What if the write-back buffer is full?

It seems that the processor still needs to wait for a flush before continue. So is it expected that in most case, a flush triggered by other processors' request could happen before a new write-back happens?

landuo

Just to check my understanding of the difference between write buffer and write-back buffer. Write buffer of a processor hides latency because it allows processor to continue while a write request is pending.Every line in the write buffer are write requests that processor generated but not yet committed (seen by other processors). On the other hand, lines in write-back buffer are already observed by other processors. Because we would like the processor to continue as soon as possible and the time when lines in write-back buffer are actually written into memory does not has significant impact, a write-back buffer can also help to hide latency.

I have a question here. Is it valid to say that lines in write-back buffer comes from the write buffer?

Elias

I have a question about allocation: how do you decide how large your write back/write buffers should be? Presumably, you can't build the system before you choose. Is this another case of "model it in software?"

kayvonf

Correct. Hardware companies and computer architecture researchers use detailed chip simulations to evaluate designs prior to investing billions of dollars to build a chip.

mangocourage

In lecture Kayvon asked a question on this slide regarding consistency. Can anybody restate the question/answer?

byeongcp

@mangocourage I think the question was something along the line of "why doesn't the solution (using write-back buffer) listed in this slide not violate the memory consistency?"

I'm not 100% sure about this, but I think it doesn't violate the memory consistency since snooping busRdX (for other processors) now requires the extra step of checking the write-back buffer to observe the write from the processor that had the exclusive write.

HLAHat

The other thing is that all values in the write-back buffer have already had their writes committed. This means all processors have seen the write even if the write hasn't fully "completed." Memory consistency has to do with the order in which processors see reads and writes. Since things in the write-back buffer are committed those write events have been placed on the memory consistency "timeline" anything that happens afterwards with those lines doesn't really affect consistency.

marjorie

I'm still a bit confused about why it's useful to distinguish between a write committing and completing. Why is it useful to say that the write has committed if it still hasn't actually happened? It seems to me that if the computer crashed after the write had committed but before it actually wrote to memory, that data would be lost. So it's "committed," but it's not inevitable that it will complete, correct?

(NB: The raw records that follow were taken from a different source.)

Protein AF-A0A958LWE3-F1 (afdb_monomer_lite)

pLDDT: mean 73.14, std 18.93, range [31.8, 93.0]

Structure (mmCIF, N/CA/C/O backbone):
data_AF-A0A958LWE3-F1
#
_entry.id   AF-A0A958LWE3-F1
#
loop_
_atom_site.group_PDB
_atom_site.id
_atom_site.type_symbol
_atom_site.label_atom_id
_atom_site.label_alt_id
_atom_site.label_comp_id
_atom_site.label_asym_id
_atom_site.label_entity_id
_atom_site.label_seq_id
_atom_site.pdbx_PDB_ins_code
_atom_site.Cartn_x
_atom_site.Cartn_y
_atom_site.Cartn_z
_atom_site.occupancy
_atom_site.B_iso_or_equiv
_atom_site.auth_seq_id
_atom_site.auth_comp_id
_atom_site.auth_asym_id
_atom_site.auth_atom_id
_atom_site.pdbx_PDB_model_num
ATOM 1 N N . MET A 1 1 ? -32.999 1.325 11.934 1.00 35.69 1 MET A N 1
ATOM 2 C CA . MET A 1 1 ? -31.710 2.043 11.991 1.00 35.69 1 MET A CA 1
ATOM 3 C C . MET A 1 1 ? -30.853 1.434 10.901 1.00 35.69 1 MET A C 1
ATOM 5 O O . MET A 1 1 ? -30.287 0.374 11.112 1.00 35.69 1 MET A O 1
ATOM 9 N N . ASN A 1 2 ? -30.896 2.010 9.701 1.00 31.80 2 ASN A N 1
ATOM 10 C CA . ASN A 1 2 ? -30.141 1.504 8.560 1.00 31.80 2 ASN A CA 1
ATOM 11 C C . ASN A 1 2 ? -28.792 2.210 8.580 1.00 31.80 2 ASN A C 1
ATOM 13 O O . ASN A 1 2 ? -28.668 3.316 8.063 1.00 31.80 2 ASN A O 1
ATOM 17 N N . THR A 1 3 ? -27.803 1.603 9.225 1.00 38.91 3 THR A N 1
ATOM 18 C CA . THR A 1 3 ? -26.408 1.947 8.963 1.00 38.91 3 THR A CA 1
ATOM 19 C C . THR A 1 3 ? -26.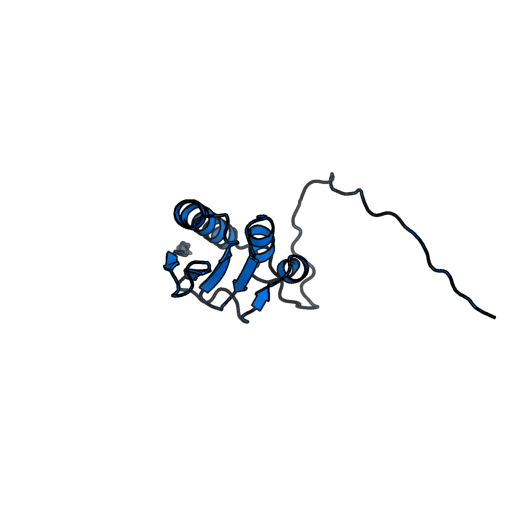115 1.392 7.575 1.00 38.91 3 THR A C 1
ATOM 21 O O . THR A 1 3 ? -25.784 0.219 7.415 1.00 38.91 3 THR A O 1
ATOM 24 N N . GLU A 1 4 ? -26.386 2.194 6.548 1.00 45.28 4 GLU A N 1
ATOM 25 C CA . GLU A 1 4 ? -25.946 1.912 5.189 1.00 45.28 4 GLU A CA 1
ATOM 26 C C . GLU A 1 4 ? -24.419 1.861 5.258 1.00 45.28 4 GLU A C 1
ATOM 28 O O . GLU A 1 4 ? -23.760 2.886 5.419 1.00 45.28 4 GLU A O 1
ATOM 33 N N . LYS A 1 5 ? -23.874 0.639 5.317 1.00 46.62 5 LYS A N 1
ATOM 34 C CA . LYS A 1 5 ? -22.437 0.383 5.302 1.00 46.62 5 LYS A CA 1
ATOM 35 C C . LYS A 1 5 ? -21.897 0.998 4.016 1.00 46.62 5 LYS A C 1
ATOM 37 O O . LYS A 1 5 ? -22.005 0.395 2.949 1.00 46.62 5 LYS A O 1
ATOM 42 N N . SER A 1 6 ? -21.365 2.210 4.104 1.00 51.88 6 SER A N 1
ATOM 43 C CA . SER A 1 6 ? -20.682 2.856 2.993 1.00 51.88 6 SER A CA 1
ATOM 44 C C . SER A 1 6 ? -19.441 2.034 2.681 1.00 51.88 6 SER A C 1
ATOM 46 O O . SER A 1 6 ? -18.415 2.182 3.335 1.00 51.88 6 SER A O 1
ATOM 48 N N . LYS A 1 7 ? -19.550 1.115 1.716 1.00 65.50 7 LYS A N 1
ATOM 49 C CA . LYS A 1 7 ? -18.415 0.346 1.208 1.00 65.50 7 LYS A CA 1
ATOM 50 C C . LYS A 1 7 ? -17.357 1.342 0.734 1.00 65.50 7 LYS A C 1
ATOM 52 O O . LYS A 1 7 ? -17.582 2.065 -0.238 1.00 65.50 7 LYS A O 1
ATOM 57 N N . ILE A 1 8 ? -16.227 1.392 1.432 1.00 75.12 8 ILE A N 1
ATOM 58 C CA . ILE A 1 8 ? -15.136 2.311 1.109 1.00 75.12 8 ILE A CA 1
ATOM 59 C C . ILE A 1 8 ? -14.534 1.883 -0.232 1.00 75.12 8 ILE A C 1
ATOM 61 O O . ILE A 1 8 ? -14.142 0.728 -0.440 1.00 75.12 8 ILE A O 1
ATOM 65 N N . GLN A 1 9 ? -14.542 2.811 -1.188 1.00 81.19 9 GLN A N 1
ATOM 66 C CA . GLN A 1 9 ? -14.037 2.570 -2.532 1.00 81.19 9 GLN A CA 1
ATOM 67 C C . GLN A 1 9 ? -12.554 2.907 -2.576 1.00 81.19 9 GLN A C 1
ATOM 69 O O . GLN A 1 9 ? -12.159 4.067 -2.468 1.00 81.19 9 GLN A O 1
ATOM 74 N N . VAL A 1 10 ? -11.744 1.867 -2.749 1.00 86.56 10 VAL A N 1
ATOM 75 C CA . VAL A 1 10 ? -10.302 1.997 -2.920 1.00 86.56 10 VAL A CA 1
ATOM 76 C C . VAL A 1 10 ? -10.003 2.075 -4.411 1.00 86.56 10 VAL A C 1
ATOM 78 O O . VAL A 1 10 ? -10.407 1.210 -5.184 1.00 86.56 10 VAL A O 1
ATOM 81 N N . THR A 1 11 ? -9.283 3.112 -4.810 1.00 88.50 11 THR A N 1
ATOM 82 C CA . THR A 1 11 ? -8.783 3.310 -6.177 1.00 88.50 11 THR A CA 1
ATOM 83 C C . THR A 1 11 ? -7.269 3.405 -6.141 1.00 88.50 11 THR A C 1
ATOM 85 O O . THR A 1 11 ? -6.709 3.675 -5.083 1.00 88.50 11 THR A O 1
ATOM 88 N N . PHE A 1 12 ? -6.589 3.159 -7.257 1.00 90.69 12 PHE A N 1
ATOM 89 C CA . PHE A 1 12 ? -5.145 3.342 -7.348 1.00 90.69 12 PHE A CA 1
ATOM 90 C C . PHE A 1 12 ? -4.801 4.292 -8.489 1.00 90.69 12 PHE A C 1
ATOM 92 O O . PHE A 1 12 ? -5.402 4.239 -9.559 1.00 90.69 12 PHE A O 1
ATOM 99 N N . GLU A 1 13 ? -3.818 5.149 -8.253 1.00 89.56 13 GLU A N 1
ATOM 100 C CA . GLU A 1 13 ? -3.290 6.103 -9.208 1.00 89.56 13 GLU A CA 1
ATOM 101 C C . GLU A 1 13 ? -1.773 5.921 -9.329 1.00 89.56 13 GLU A C 1
ATOM 103 O O . GLU A 1 13 ? -1.064 5.805 -8.315 1.00 89.56 13 GLU A O 1
ATOM 108 N N . PRO A 1 14 ? -1.244 5.899 -10.561 1.00 88.06 14 PRO A N 1
ATOM 109 C CA . PRO A 1 14 ? 0.190 5.916 -10.767 1.00 88.06 14 PRO A CA 1
ATOM 110 C C . PRO A 1 14 ? 0.760 7.256 -10.294 1.00 88.06 14 PRO A C 1
ATOM 112 O O . PRO A 1 14 ? 0.173 8.319 -10.496 1.00 88.06 14 PRO A O 1
ATOM 115 N N . THR A 1 15 ? 1.941 7.214 -9.686 1.00 88.12 15 THR A N 1
ATOM 116 C CA . THR A 1 15 ? 2.701 8.428 -9.367 1.00 88.12 15 THR A CA 1
ATOM 117 C C . THR A 1 15 ? 3.730 8.693 -10.474 1.00 88.12 15 THR A C 1
ATOM 119 O O . THR A 1 15 ? 4.041 7.783 -11.246 1.00 88.12 15 THR A O 1
ATOM 122 N N . PRO A 1 16 ? 4.320 9.902 -10.572 1.00 85.12 16 PRO A N 1
ATOM 123 C CA . PRO A 1 16 ? 5.458 10.132 -11.468 1.00 85.12 16 PRO A CA 1
ATOM 124 C C . PRO A 1 16 ? 6.653 9.201 -11.191 1.00 85.12 16 PRO A C 1
ATOM 126 O O . PRO A 1 16 ? 7.530 9.079 -12.042 1.00 85.12 16 PRO A O 1
ATOM 129 N N . ASN A 1 17 ? 6.696 8.538 -10.027 1.00 82.44 17 ASN A N 1
ATOM 130 C CA . ASN A 1 17 ? 7.642 7.466 -9.757 1.00 82.44 17 ASN A CA 1
ATOM 131 C C . ASN A 1 17 ? 7.054 6.110 -10.209 1.00 82.44 17 ASN A C 1
ATOM 133 O O . ASN A 1 17 ? 6.114 5.629 -9.574 1.00 82.44 17 ASN A O 1
ATOM 137 N N . PRO A 1 18 ? 7.613 5.432 -11.232 1.00 84.94 18 PRO A N 1
ATOM 138 C CA . PRO A 1 18 ? 7.081 4.156 -11.731 1.00 84.94 18 PRO A CA 1
ATOM 139 C C . PRO A 1 18 ? 7.107 3.031 -10.683 1.00 84.94 18 PRO A C 1
ATOM 141 O O . PRO A 1 18 ? 6.345 2.067 -10.768 1.00 84.94 18 PRO A O 1
ATOM 144 N N . SER A 1 19 ? 7.953 3.158 -9.661 1.00 88.88 19 SER A N 1
ATOM 145 C CA . SER A 1 19 ? 8.030 2.205 -8.552 1.00 88.88 19 SER A CA 1
ATOM 146 C C . SER A 1 19 ? 7.014 2.480 -7.446 1.00 88.88 19 SER A C 1
ATOM 148 O O . SER A 1 19 ? 6.889 1.661 -6.544 1.00 88.88 19 SER A O 1
ATOM 150 N N . THR A 1 20 ? 6.247 3.570 -7.501 1.00 91.62 20 THR A N 1
ATOM 151 C CA . THR A 1 20 ? 5.293 3.933 -6.444 1.00 91.62 20 THR A CA 1
ATOM 152 C C . THR A 1 20 ? 3.892 4.119 -7.004 1.00 91.62 20 THR A C 1
ATOM 154 O O . THR A 1 20 ? 3.677 4.917 -7.917 1.00 91.62 20 THR A O 1
ATOM 157 N N . TYR A 1 21 ? 2.927 3.418 -6.416 1.00 93.00 21 TYR A N 1
ATOM 158 C CA . TYR A 1 21 ? 1.502 3.619 -6.669 1.00 93.00 21 TYR A CA 1
ATOM 159 C C . TYR A 1 21 ? 0.833 4.193 -5.428 1.00 93.00 21 TYR A C 1
ATOM 161 O O . TYR A 1 21 ? 1.211 3.871 -4.299 1.00 93.00 21 TYR A O 1
ATOM 169 N N . LYS A 1 22 ? -0.157 5.056 -5.651 1.00 92.44 22 LYS A N 1
ATOM 170 C CA . LYS A 1 22 ? -0.959 5.677 -4.602 1.00 92.44 22 LYS A CA 1
ATOM 171 C C . LYS A 1 22 ? -2.349 5.057 -4.613 1.00 92.44 22 LYS A C 1
ATOM 173 O O . LYS A 1 22 ? -3.009 5.065 -5.637 1.00 92.44 22 LYS A O 1
ATO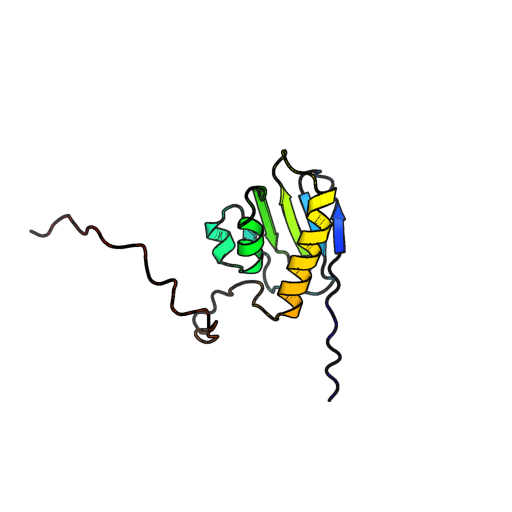M 178 N N . PHE A 1 23 ? -2.798 4.546 -3.484 1.00 91.12 23 PHE A N 1
ATOM 179 C CA . PHE A 1 23 ? -4.118 3.973 -3.271 1.00 91.12 23 PHE A CA 1
ATOM 180 C C . PHE A 1 23 ? -4.962 4.987 -2.499 1.00 91.12 23 PHE A C 1
ATOM 182 O O . PHE A 1 23 ? -4.548 5.402 -1.425 1.00 91.12 23 PHE A O 1
ATOM 189 N N . LEU A 1 24 ? -6.101 5.420 -3.033 1.00 89.38 24 LEU A N 1
ATOM 190 C CA . LEU A 1 24 ? -6.966 6.440 -2.436 1.00 89.38 24 LEU A CA 1
ATOM 191 C C . LEU A 1 24 ? -8.288 5.825 -1.984 1.00 89.38 24 LEU A C 1
ATOM 193 O O . LEU A 1 24 ? -8.915 5.084 -2.744 1.00 89.38 24 LEU A O 1
ATOM 197 N N . PHE A 1 25 ? -8.725 6.177 -0.775 1.00 84.25 25 PHE A N 1
ATOM 198 C CA . PHE A 1 25 ? -9.952 5.652 -0.149 1.00 84.25 25 PHE A CA 1
ATOM 199 C C . PHE A 1 25 ? -11.073 6.695 -0.104 1.00 84.25 25 PHE A C 1
ATOM 201 O O . PHE A 1 25 ? -12.187 6.378 0.304 1.00 84.25 25 PHE A O 1
ATOM 208 N N . HIS A 1 26 ? -10.771 7.940 -0.508 1.00 79.19 26 HIS A N 1
ATOM 209 C CA . HIS A 1 26 ? -11.681 9.094 -0.487 1.00 79.19 26 HIS A CA 1
ATOM 210 C C . HIS A 1 26 ? -12.328 9.358 0.887 1.00 79.19 26 HIS A C 1
ATOM 212 O O . HIS A 1 26 ? -13.382 9.987 0.979 1.00 79.19 26 HIS A O 1
ATOM 218 N N . GLN A 1 27 ? -11.697 8.878 1.959 1.00 76.69 27 GLN A N 1
ATOM 219 C CA . GLN A 1 27 ? -12.149 9.017 3.335 1.00 76.69 27 GLN A CA 1
ATOM 220 C C . GLN A 1 27 ? -10.938 9.081 4.263 1.00 76.69 27 GLN A C 1
ATOM 222 O O . GLN A 1 27 ? -9.967 8.357 4.053 1.00 76.69 27 GLN A O 1
ATOM 227 N N . GLU A 1 28 ? -11.004 9.936 5.285 1.00 79.12 28 GLU A N 1
ATOM 228 C CA . GLU A 1 28 ? -9.981 10.004 6.328 1.00 79.12 28 GLU A CA 1
ATOM 229 C C . GLU A 1 28 ? -10.069 8.765 7.219 1.00 79.12 28 GLU A C 1
ATOM 231 O O . GLU A 1 28 ? -10.980 8.610 8.029 1.00 79.12 28 GLU A O 1
ATOM 236 N N . LEU A 1 29 ? -9.116 7.867 7.017 1.00 72.81 29 LEU A N 1
ATOM 237 C CA . LEU A 1 29 ? -9.032 6.574 7.671 1.00 72.81 29 LEU A CA 1
ATOM 238 C C . LEU A 1 29 ? -8.076 6.569 8.868 1.00 72.81 29 LEU A C 1
ATOM 240 O O . LEU A 1 29 ? -8.193 5.731 9.761 1.00 72.81 29 LEU A O 1
ATOM 244 N N . VAL A 1 30 ? -7.118 7.496 8.880 1.00 74.94 30 VAL A N 1
ATOM 245 C CA . VAL A 1 30 ? -6.135 7.653 9.954 1.00 74.94 30 VAL A CA 1
ATOM 246 C C . VAL A 1 30 ? -6.027 9.117 10.358 1.00 74.94 30 VAL A C 1
ATOM 248 O O . VAL A 1 30 ? -6.075 10.016 9.517 1.00 74.94 30 VAL A O 1
ATOM 251 N N . SER A 1 31 ? -5.860 9.362 11.657 1.00 76.25 31 SER A N 1
ATOM 252 C CA . SER A 1 31 ? -5.709 10.717 12.204 1.00 76.25 31 SER A CA 1
ATOM 253 C C . SER A 1 31 ? -4.341 11.323 11.880 1.00 76.25 31 SER A C 1
ATOM 255 O O . SER A 1 31 ? -4.225 12.529 11.644 1.00 76.25 31 SER A O 1
ATOM 257 N N . GLU A 1 32 ? -3.309 10.478 11.838 1.00 79.25 32 GLU A N 1
ATOM 258 C CA . GLU A 1 32 ? -1.919 10.859 11.612 1.00 79.25 32 GLU A CA 1
ATOM 259 C C . GLU A 1 32 ? -1.325 10.053 10.455 1.00 79.25 32 GLU A C 1
ATOM 261 O O . GLU A 1 32 ? -1.582 8.857 10.311 1.00 79.25 32 GLU A O 1
ATOM 266 N N . SER A 1 33 ? -0.543 10.724 9.609 1.00 85.00 33 SER A N 1
ATOM 267 C CA . SER A 1 33 ? 0.189 10.062 8.535 1.00 85.00 33 SER A CA 1
ATOM 268 C C . SER A 1 33 ? 1.432 9.372 9.084 1.00 85.00 33 SER A C 1
ATOM 270 O O . SER A 1 33 ? 2.204 10.000 9.807 1.00 85.00 33 SER A O 1
ATOM 272 N N . ALA A 1 34 ? 1.676 8.134 8.674 1.00 85.25 34 ALA A N 1
ATOM 273 C CA . ALA A 1 34 ? 2.840 7.361 9.077 1.00 85.25 34 ALA A CA 1
ATOM 274 C C . ALA A 1 34 ? 3.607 6.856 7.854 1.00 85.25 34 ALA A C 1
ATOM 276 O O . ALA A 1 34 ? 3.019 6.429 6.861 1.00 85.25 34 ALA A O 1
ATOM 277 N N . GLU A 1 35 ? 4.933 6.871 7.935 1.00 88.62 35 GLU A N 1
ATOM 278 C CA . GLU A 1 35 ? 5.789 6.227 6.949 1.00 88.62 35 GLU A CA 1
ATOM 279 C C . GLU A 1 35 ? 6.439 4.981 7.537 1.00 88.62 35 GLU A C 1
ATOM 281 O O . GLU A 1 35 ? 6.833 4.952 8.698 1.00 88.62 35 GLU A O 1
ATOM 286 N N . PHE A 1 36 ? 6.548 3.951 6.711 1.00 88.31 36 PHE A N 1
ATOM 287 C CA . PHE A 1 36 ? 7.094 2.658 7.071 1.00 88.31 36 PHE A CA 1
ATOM 288 C C . PHE A 1 36 ? 8.132 2.298 6.016 1.00 88.31 36 PHE A C 1
ATOM 290 O O . PHE A 1 36 ? 7.796 2.034 4.858 1.00 88.31 36 PHE A O 1
ATOM 297 N N . SER A 1 37 ? 9.406 2.331 6.399 1.00 88.06 37 SER A N 1
ATOM 298 C CA . SER A 1 37 ? 10.513 1.937 5.515 1.00 88.06 37 SER A CA 1
ATOM 299 C C . SER A 1 37 ? 11.059 0.553 5.868 1.00 88.06 37 SER A C 1
ATOM 301 O O . SER A 1 37 ? 11.779 -0.048 5.075 1.00 88.06 37 SER A O 1
ATOM 303 N N . THR A 1 38 ? 10.699 0.032 7.041 1.00 85.25 38 THR A N 1
ATOM 304 C CA . THR A 1 38 ? 11.116 -1.282 7.527 1.00 85.25 38 THR A CA 1
ATOM 305 C C . THR A 1 38 ? 9.919 -2.106 8.009 1.00 85.25 38 THR A C 1
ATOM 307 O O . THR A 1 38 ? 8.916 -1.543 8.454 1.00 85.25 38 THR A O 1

Do we focus on the moment of commitment because we're assured that, after that moment, the other caches will Is it because, even if the write hasn't completed, the other caches will still find it when they try to load that data?

Elias

@marjorie: I think you've got the idea. We're concerned with the concept of a write being committed only for cache coherence. It's important to understand when the write is "finished" as observed by other caches, but this doesn't mean the data is persisted. Data in SRAM can be (and is) lost if something dramatic (like a power outage) occurs, and this does present a problem for some systems.

Kapteyn

What happens if a cache wants to write to a line in its own write-back buffer? Will a typical cache check its own write-back buffer first and reload the line from there instead of issuing a BusRdx?